Top of Supplied data

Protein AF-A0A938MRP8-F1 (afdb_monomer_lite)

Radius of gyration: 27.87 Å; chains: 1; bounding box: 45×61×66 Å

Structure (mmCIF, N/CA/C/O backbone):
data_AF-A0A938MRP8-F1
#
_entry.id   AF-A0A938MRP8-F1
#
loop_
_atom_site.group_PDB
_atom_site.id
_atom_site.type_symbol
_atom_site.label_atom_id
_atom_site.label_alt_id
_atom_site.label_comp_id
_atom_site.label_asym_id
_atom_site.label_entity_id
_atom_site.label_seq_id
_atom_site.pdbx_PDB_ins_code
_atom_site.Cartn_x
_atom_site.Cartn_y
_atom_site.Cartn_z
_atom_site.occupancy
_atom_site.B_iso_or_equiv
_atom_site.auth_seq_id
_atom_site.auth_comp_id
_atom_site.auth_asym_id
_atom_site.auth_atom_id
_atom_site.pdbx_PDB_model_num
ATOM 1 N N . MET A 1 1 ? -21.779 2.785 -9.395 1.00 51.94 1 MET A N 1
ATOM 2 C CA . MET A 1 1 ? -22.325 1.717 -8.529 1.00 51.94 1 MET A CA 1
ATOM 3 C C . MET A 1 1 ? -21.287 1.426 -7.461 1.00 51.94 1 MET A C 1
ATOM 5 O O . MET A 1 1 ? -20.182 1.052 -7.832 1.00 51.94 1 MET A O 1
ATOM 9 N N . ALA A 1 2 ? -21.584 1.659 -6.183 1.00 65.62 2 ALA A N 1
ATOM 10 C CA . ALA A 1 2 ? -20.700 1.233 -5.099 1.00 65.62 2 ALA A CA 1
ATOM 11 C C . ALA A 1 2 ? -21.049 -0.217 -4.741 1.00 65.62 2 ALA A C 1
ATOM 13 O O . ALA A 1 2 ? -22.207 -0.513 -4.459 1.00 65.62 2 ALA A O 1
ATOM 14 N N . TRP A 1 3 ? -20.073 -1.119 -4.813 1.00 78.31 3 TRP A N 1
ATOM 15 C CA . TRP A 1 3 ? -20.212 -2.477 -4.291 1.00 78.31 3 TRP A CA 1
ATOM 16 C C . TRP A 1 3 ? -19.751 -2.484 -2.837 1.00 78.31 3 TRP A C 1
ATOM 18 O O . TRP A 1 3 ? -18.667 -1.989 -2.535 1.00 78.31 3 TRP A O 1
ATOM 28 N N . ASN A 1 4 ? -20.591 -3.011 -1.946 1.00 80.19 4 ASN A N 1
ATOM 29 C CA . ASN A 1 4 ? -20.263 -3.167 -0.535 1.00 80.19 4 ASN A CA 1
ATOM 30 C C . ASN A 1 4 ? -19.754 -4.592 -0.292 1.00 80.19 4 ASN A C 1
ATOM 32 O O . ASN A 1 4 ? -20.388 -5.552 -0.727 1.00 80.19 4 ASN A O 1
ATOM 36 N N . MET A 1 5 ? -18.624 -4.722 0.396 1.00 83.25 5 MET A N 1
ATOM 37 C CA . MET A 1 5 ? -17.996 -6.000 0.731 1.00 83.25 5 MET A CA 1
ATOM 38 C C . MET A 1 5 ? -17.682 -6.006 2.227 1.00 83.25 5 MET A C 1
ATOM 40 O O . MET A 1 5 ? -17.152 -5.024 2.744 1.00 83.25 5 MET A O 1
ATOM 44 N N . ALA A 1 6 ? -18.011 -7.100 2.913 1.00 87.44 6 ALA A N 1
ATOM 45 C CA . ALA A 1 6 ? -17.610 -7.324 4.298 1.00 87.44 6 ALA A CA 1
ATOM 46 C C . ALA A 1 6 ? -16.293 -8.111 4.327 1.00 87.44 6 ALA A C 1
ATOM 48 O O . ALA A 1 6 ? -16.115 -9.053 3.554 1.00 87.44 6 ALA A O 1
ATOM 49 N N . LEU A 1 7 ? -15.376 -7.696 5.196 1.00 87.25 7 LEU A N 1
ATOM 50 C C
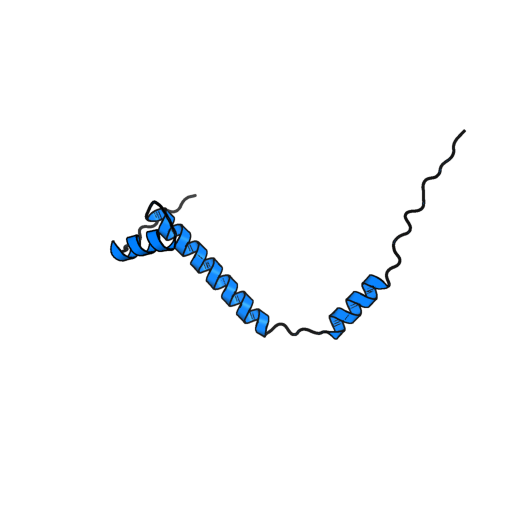A . LEU A 1 7 ? -14.087 -8.339 5.428 1.00 87.25 7 LEU A CA 1
ATOM 51 C C . LEU A 1 7 ? -13.940 -8.560 6.928 1.00 87.25 7 LEU A C 1
ATOM 53 O O . LEU A 1 7 ? -14.115 -7.615 7.700 1.00 87.25 7 LEU A O 1
ATOM 57 N N . ASP A 1 8 ? -13.578 -9.775 7.317 1.00 93.69 8 ASP A N 1
ATOM 58 C CA . ASP A 1 8 ? -13.261 -10.085 8.704 1.00 93.69 8 ASP A CA 1
ATOM 59 C C . ASP A 1 8 ? -11.788 -9.762 8.955 1.00 93.69 8 ASP A C 1
ATOM 61 O O . ASP A 1 8 ? -10.890 -10.419 8.429 1.00 93.69 8 ASP A O 1
ATOM 65 N N . LEU A 1 9 ? -11.552 -8.708 9.734 1.00 94.19 9 LEU A N 1
ATOM 66 C CA . LEU A 1 9 ? -10.233 -8.280 10.188 1.00 94.19 9 LEU A CA 1
ATOM 67 C C . LEU A 1 9 ? -10.263 -8.145 11.704 1.00 94.19 9 LEU A C 1
ATOM 69 O O . LEU A 1 9 ? -11.224 -7.634 12.284 1.00 94.19 9 LEU A O 1
ATOM 73 N N . THR A 1 10 ? -9.189 -8.577 12.347 1.00 97.56 10 THR A N 1
ATOM 74 C CA . THR A 1 10 ? -8.998 -8.392 13.781 1.00 97.56 10 THR A CA 1
ATOM 75 C C . THR A 1 10 ? -8.828 -6.909 14.120 1.00 97.56 10 THR A C 1
ATOM 77 O O . THR A 1 10 ? -8.398 -6.088 13.304 1.00 97.56 10 THR A O 1
ATOM 80 N N . GLU A 1 11 ? -9.116 -6.544 15.369 1.00 96.12 11 GLU A N 1
ATOM 81 C CA . GLU A 1 11 ? -8.905 -5.175 15.854 1.00 96.12 11 GLU A CA 1
ATOM 82 C C . GLU A 1 11 ? -7.431 -4.745 15.758 1.00 96.12 11 GLU A C 1
ATOM 84 O O . GLU A 1 11 ? -7.131 -3.579 15.480 1.00 96.12 11 GLU A O 1
ATOM 89 N N . GLN A 1 12 ? -6.509 -5.697 15.928 1.00 97.75 12 GLN A N 1
ATOM 90 C CA . GLN A 1 12 ? -5.078 -5.466 15.772 1.00 97.75 12 GLN A CA 1
ATOM 91 C C . GLN A 1 12 ? -4.725 -5.115 14.320 1.00 97.75 12 GLN A C 1
ATOM 93 O O . GLN A 1 12 ? -4.080 -4.092 14.093 1.00 97.75 12 GLN A O 1
ATOM 98 N N . GLU A 1 13 ? -5.206 -5.889 13.342 1.00 97.56 13 GLU A N 1
ATOM 99 C CA . GLU A 1 13 ? -4.988 -5.613 11.913 1.00 97.56 13 GLU A CA 1
ATOM 100 C C . GLU A 1 13 ? -5.577 -4.256 11.504 1.00 97.56 13 GLU A C 1
ATOM 102 O O . GLU A 1 13 ? -4.922 -3.466 10.823 1.00 97.56 13 GLU A O 1
ATOM 107 N N . LEU A 1 14 ? -6.788 -3.927 11.969 1.00 96.44 14 LEU A N 1
ATOM 108 C CA . LEU A 1 14 ? -7.419 -2.630 11.702 1.00 96.44 14 LEU A CA 1
ATOM 109 C C . LEU A 1 14 ? -6.655 -1.459 12.329 1.00 96.44 14 LEU A C 1
ATOM 111 O O . LEU A 1 14 ? -6.587 -0.365 11.761 1.00 96.44 14 LEU A O 1
ATOM 115 N N . THR A 1 15 ? -6.086 -1.661 13.513 1.00 97.31 15 THR A N 1
ATOM 116 C CA . THR A 1 15 ? -5.272 -0.649 14.191 1.00 97.31 15 THR A CA 1
ATOM 117 C C . THR A 1 15 ? -3.958 -0.425 13.459 1.00 97.31 15 THR A C 1
ATOM 119 O O . THR A 1 15 ? -3.604 0.723 13.187 1.00 97.31 15 THR A O 1
ATOM 122 N N . GLU A 1 16 ? -3.285 -1.498 13.053 1.00 97.56 16 GLU A N 1
ATOM 123 C CA . GLU A 1 16 ? -2.058 -1.413 12.266 1.00 97.56 16 GLU A CA 1
ATOM 124 C C . GLU A 1 16 ? -2.298 -0.737 10.908 1.00 97.56 16 GLU A C 1
ATOM 126 O O . GLU A 1 16 ? -1.545 0.160 10.518 1.00 97.56 16 GLU A O 1
ATOM 131 N N . LEU A 1 17 ? -3.383 -1.089 10.209 1.00 97.31 17 LEU A N 1
ATOM 132 C CA . LEU A 1 17 ? -3.760 -0.449 8.948 1.00 97.31 17 LEU A CA 1
ATOM 133 C C . LEU A 1 17 ? -3.997 1.053 9.122 1.00 97.31 17 LEU A C 1
ATOM 135 O O . LEU A 1 17 ? -3.482 1.842 8.327 1.00 97.31 17 LEU A O 1
ATOM 139 N N . ARG A 1 18 ? -4.729 1.479 10.159 1.00 97.56 18 ARG A N 1
ATOM 140 C CA . ARG A 1 18 ? -4.964 2.909 10.432 1.00 97.56 18 ARG A CA 1
ATOM 141 C C . ARG A 1 18 ? -3.666 3.662 10.704 1.00 97.56 18 ARG A C 1
ATOM 143 O O . A
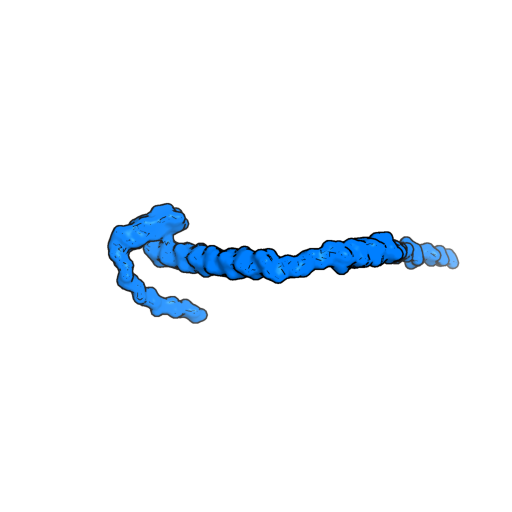RG A 1 18 ? -3.473 4.737 10.141 1.00 97.56 18 ARG A O 1
ATOM 150 N N . GLN A 1 19 ? -2.763 3.082 11.497 1.00 97.44 19 GLN A N 1
ATOM 151 C CA . GLN A 1 19 ? -1.457 3.676 11.794 1.00 97.44 19 GLN A CA 1
ATOM 152 C C . GLN A 1 19 ? -0.597 3.814 10.533 1.00 97.44 19 GLN A C 1
ATOM 154 O O . GLN A 1 19 ? -0.104 4.900 10.238 1.00 97.44 19 GLN A O 1
ATOM 159 N N . ARG A 1 20 ? -0.461 2.741 9.744 1.00 96.50 20 ARG A N 1
ATOM 160 C CA . ARG A 1 20 ? 0.379 2.731 8.533 1.00 96.50 20 ARG A CA 1
ATOM 161 C C . ARG A 1 20 ? -0.166 3.612 7.409 1.00 96.50 20 ARG A C 1
ATOM 163 O O . ARG A 1 20 ? 0.610 4.138 6.619 1.00 96.50 20 ARG A O 1
ATOM 170 N N . THR A 1 21 ? -1.486 3.767 7.316 1.00 96.81 21 THR A N 1
ATOM 171 C CA . THR A 1 21 ? -2.141 4.559 6.255 1.00 96.81 21 THR A CA 1
ATOM 172 C C . THR A 1 21 ? -2.527 5.974 6.684 1.00 96.81 21 THR A C 1
ATOM 174 O O . THR A 1 21 ? -3.053 6.738 5.864 1.00 96.81 21 THR A O 1
ATOM 177 N N . ASN A 1 22 ? -2.285 6.319 7.954 1.00 95.88 22 ASN A N 1
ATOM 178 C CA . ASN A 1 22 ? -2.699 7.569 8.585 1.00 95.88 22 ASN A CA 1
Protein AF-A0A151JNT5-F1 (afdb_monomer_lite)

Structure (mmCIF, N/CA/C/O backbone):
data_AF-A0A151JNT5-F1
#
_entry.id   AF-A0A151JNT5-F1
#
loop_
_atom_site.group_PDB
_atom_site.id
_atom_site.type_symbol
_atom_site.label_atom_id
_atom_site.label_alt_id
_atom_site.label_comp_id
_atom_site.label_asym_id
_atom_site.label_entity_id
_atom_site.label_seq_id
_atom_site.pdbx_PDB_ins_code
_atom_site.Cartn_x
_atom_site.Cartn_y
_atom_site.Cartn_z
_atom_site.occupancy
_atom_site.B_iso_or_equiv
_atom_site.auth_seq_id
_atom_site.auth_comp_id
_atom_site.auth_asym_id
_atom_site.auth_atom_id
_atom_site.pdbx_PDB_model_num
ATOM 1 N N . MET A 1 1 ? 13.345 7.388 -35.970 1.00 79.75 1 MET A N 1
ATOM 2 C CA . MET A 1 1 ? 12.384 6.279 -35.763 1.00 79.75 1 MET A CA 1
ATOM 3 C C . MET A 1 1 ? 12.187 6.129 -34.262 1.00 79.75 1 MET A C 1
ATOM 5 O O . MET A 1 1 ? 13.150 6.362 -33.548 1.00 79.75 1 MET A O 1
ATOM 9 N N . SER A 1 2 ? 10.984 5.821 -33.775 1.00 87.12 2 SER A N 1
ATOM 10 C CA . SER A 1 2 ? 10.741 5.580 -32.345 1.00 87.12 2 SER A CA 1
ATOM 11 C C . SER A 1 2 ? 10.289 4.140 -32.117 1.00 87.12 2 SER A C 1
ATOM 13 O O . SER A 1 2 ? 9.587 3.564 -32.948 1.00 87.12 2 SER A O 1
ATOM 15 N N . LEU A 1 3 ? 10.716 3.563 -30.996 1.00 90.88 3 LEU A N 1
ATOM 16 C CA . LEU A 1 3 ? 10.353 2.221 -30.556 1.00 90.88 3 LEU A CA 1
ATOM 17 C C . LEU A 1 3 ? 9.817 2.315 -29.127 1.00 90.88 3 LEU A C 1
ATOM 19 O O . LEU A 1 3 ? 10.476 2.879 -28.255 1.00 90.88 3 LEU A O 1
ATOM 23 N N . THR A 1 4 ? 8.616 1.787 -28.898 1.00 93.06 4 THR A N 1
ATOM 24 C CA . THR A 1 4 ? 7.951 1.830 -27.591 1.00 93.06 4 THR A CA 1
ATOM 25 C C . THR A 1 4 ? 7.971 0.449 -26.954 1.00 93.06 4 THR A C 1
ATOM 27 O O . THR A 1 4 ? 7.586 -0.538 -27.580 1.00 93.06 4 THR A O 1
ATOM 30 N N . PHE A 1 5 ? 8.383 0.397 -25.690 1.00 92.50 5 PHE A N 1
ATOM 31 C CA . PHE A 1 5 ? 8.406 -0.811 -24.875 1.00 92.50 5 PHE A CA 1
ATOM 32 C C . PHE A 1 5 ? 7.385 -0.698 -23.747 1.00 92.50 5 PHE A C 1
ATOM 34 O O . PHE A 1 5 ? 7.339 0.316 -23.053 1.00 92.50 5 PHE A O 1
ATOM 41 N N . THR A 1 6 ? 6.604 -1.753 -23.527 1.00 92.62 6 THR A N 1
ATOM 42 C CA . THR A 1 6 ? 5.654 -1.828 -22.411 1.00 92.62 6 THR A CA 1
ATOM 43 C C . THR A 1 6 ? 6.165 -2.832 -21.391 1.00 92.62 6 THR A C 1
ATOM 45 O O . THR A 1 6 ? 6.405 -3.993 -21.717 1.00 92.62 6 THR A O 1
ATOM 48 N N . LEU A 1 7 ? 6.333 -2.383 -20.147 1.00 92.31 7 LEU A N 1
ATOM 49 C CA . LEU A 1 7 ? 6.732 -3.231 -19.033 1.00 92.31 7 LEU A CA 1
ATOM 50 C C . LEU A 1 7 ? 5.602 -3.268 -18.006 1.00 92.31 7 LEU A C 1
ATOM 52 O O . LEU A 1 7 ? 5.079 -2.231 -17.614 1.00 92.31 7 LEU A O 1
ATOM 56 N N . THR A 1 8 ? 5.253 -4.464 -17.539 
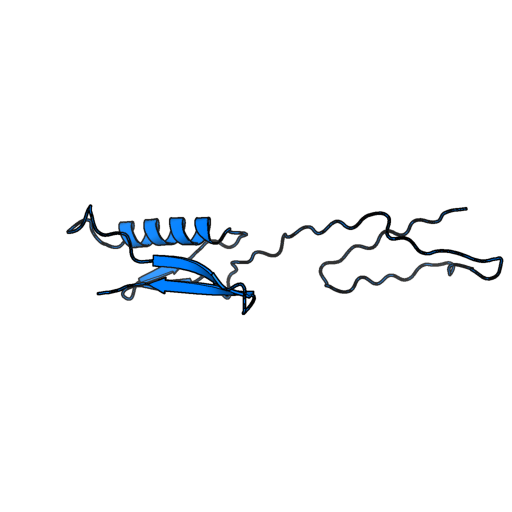1.00 89.19 8 THR A N 1
ATOM 57 C CA . THR A 1 8 ? 4.223 -4.660 -16.512 1.00 89.19 8 THR A CA 1
ATOM 58 C C . THR A 1 8 ? 4.741 -5.584 -15.424 1.00 89.19 8 THR A C 1
ATOM 60 O O . THR A 1 8 ? 5.385 -6.590 -15.720 1.00 89.19 8 THR A O 1
ATOM 63 N N . GLY A 1 9 ? 4.425 -5.293 -14.166 1.00 85.81 9 GLY A N 1
ATOM 64 C CA . GLY A 1 9 ? 4.830 -6.129 -13.043 1.00 85.81 9 GLY A CA 1
ATOM 65 C C . GLY A 1 9 ? 4.192 -5.688 -11.732 1.00 85.81 9 GLY A C 1
ATOM 66 O O . GLY A 1 9 ? 3.542 -4.652 -11.658 1.00 85.81 9 GLY A O 1
ATOM 67 N N . LYS A 1 10 ? 4.372 -6.507 -10.693 1.00 80.44 10 LYS A N 1
ATOM 68 C CA . LYS A 1 10 ? 3.883 -6.248 -9.323 1.00 80.44 10 LYS A CA 1
ATOM 69 C C . LYS A 1 10 ? 5.014 -5.869 -8.355 1.00 80.44 10 LYS A C 1
ATOM 71 O O . LYS A 1 10 ? 4.829 -5.919 -7.144 1.00 80.44 10 LYS A O 1
ATOM 76 N N . SER A 1 11 ? 6.196 -5.574 -8.890 1.00 78.25 11 SER A N 1
ATOM 77 C CA . SER A 1 11 ? 7.418 -5.271 -8.141 1.00 78.25 11 SER A CA 1
ATOM 78 C C . SER A 1 11 ? 7.837 -3.821 -8.379 1.00 78.25 11 SER A C 1
ATOM 80 O O . SER A 1 11 ? 7.418 -3.206 -9.356 1.00 78.25 11 SER A O 1
ATOM 82 N N . SER A 1 12 ? 8.699 -3.294 -7.511 1.00 79.88 12 SER A N 1
ATOM 83 C CA . SER A 1 12 ? 9.343 -1.988 -7.693 1.00 79.88 12 SER A CA 1
ATOM 84 C C . SER A 1 12 ? 10.369 -1.970 -8.832 1.00 79.88 12 SER A C 1
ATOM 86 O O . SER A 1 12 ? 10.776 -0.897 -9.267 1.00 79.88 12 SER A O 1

Bottom of Supplied data

• _The task_
Retype the entries above exactly, but only from the line containing "ATOM 90 C CA" through the line containing "ATOM 123 C CA", both included.

• _Result for this task_
ATOM 90 C CA . GLN A 1 12 ? -5.078 -5.466 15.772 1.00 97.75 12 GLN A CA 1
ATOM 91 C C . GLN A 1 12 ? -4.725 -5.115 14.320 1.00 97.75 12 GLN A C 1
ATOM 93 O O . GLN A 1 12 ? -4.080 -4.092 14.093 1.00 97.75 12 GLN A O 1
ATOM 98 N N . GLU A 1 13 ? -5.206 -5.889 13.342 1.00 97.56 13 GLU A N 1
ATOM 99 C CA . GLU A 1 13 ? -4.988 -5.613 11.913 1.00 97.56 13 GLU A CA 1
ATOM 100 C C . GLU A 1 13 ? -5.577 -4.256 11.504 1.00 97.56 13 GLU A C 1
ATOM 102 O O . GLU A 1 13 ? -4.922 -3.466 10.823 1.00 97.56 13 GLU A O 1
ATOM 107 N N . LEU A 1 14 ? -6.788 -3.927 11.969 1.00 96.44 14 LEU A N 1
ATOM 108 C CA . LEU A 1 14 ? -7.419 -2.630 11.702 1.00 96.44 14 LEU A CA 1
ATOM 109 C C . LEU A 1 14 ? -6.655 -1.459 12.329 1.00 96.44 14 LEU A C 1
ATOM 111 O O . LEU A 1 14 ? -6.587 -0.365 11.761 1.00 96.44 14 LEU A O 1
ATOM 115 N N . THR A 1 15 ? -6.086 -1.661 13.513 1.00 97.31 15 THR A N 1
ATOM 116 C CA . THR A 1 15 ? -5.272 -0.649 14.191 1.00 97.31 15 THR A CA 1
ATOM 117 C C . THR A 1 15 ? -3.958 -0.425 13.459 1.00 97.31 15 THR A C 1
ATOM 119 O O . THR A 1 15 ? -3.604 0.723 13.187 1.00 97.31 15 THR A O 1
ATOM 122 N N . GLU A 1 16 ? -3.285 -1.498 13.053 1.00 97.56 16 GLU A N 1
ATOM 123 C CA . GLU A 1 16 ? -2.058 -1.413 12.266 1.00 97.56 16 GLU A CA 1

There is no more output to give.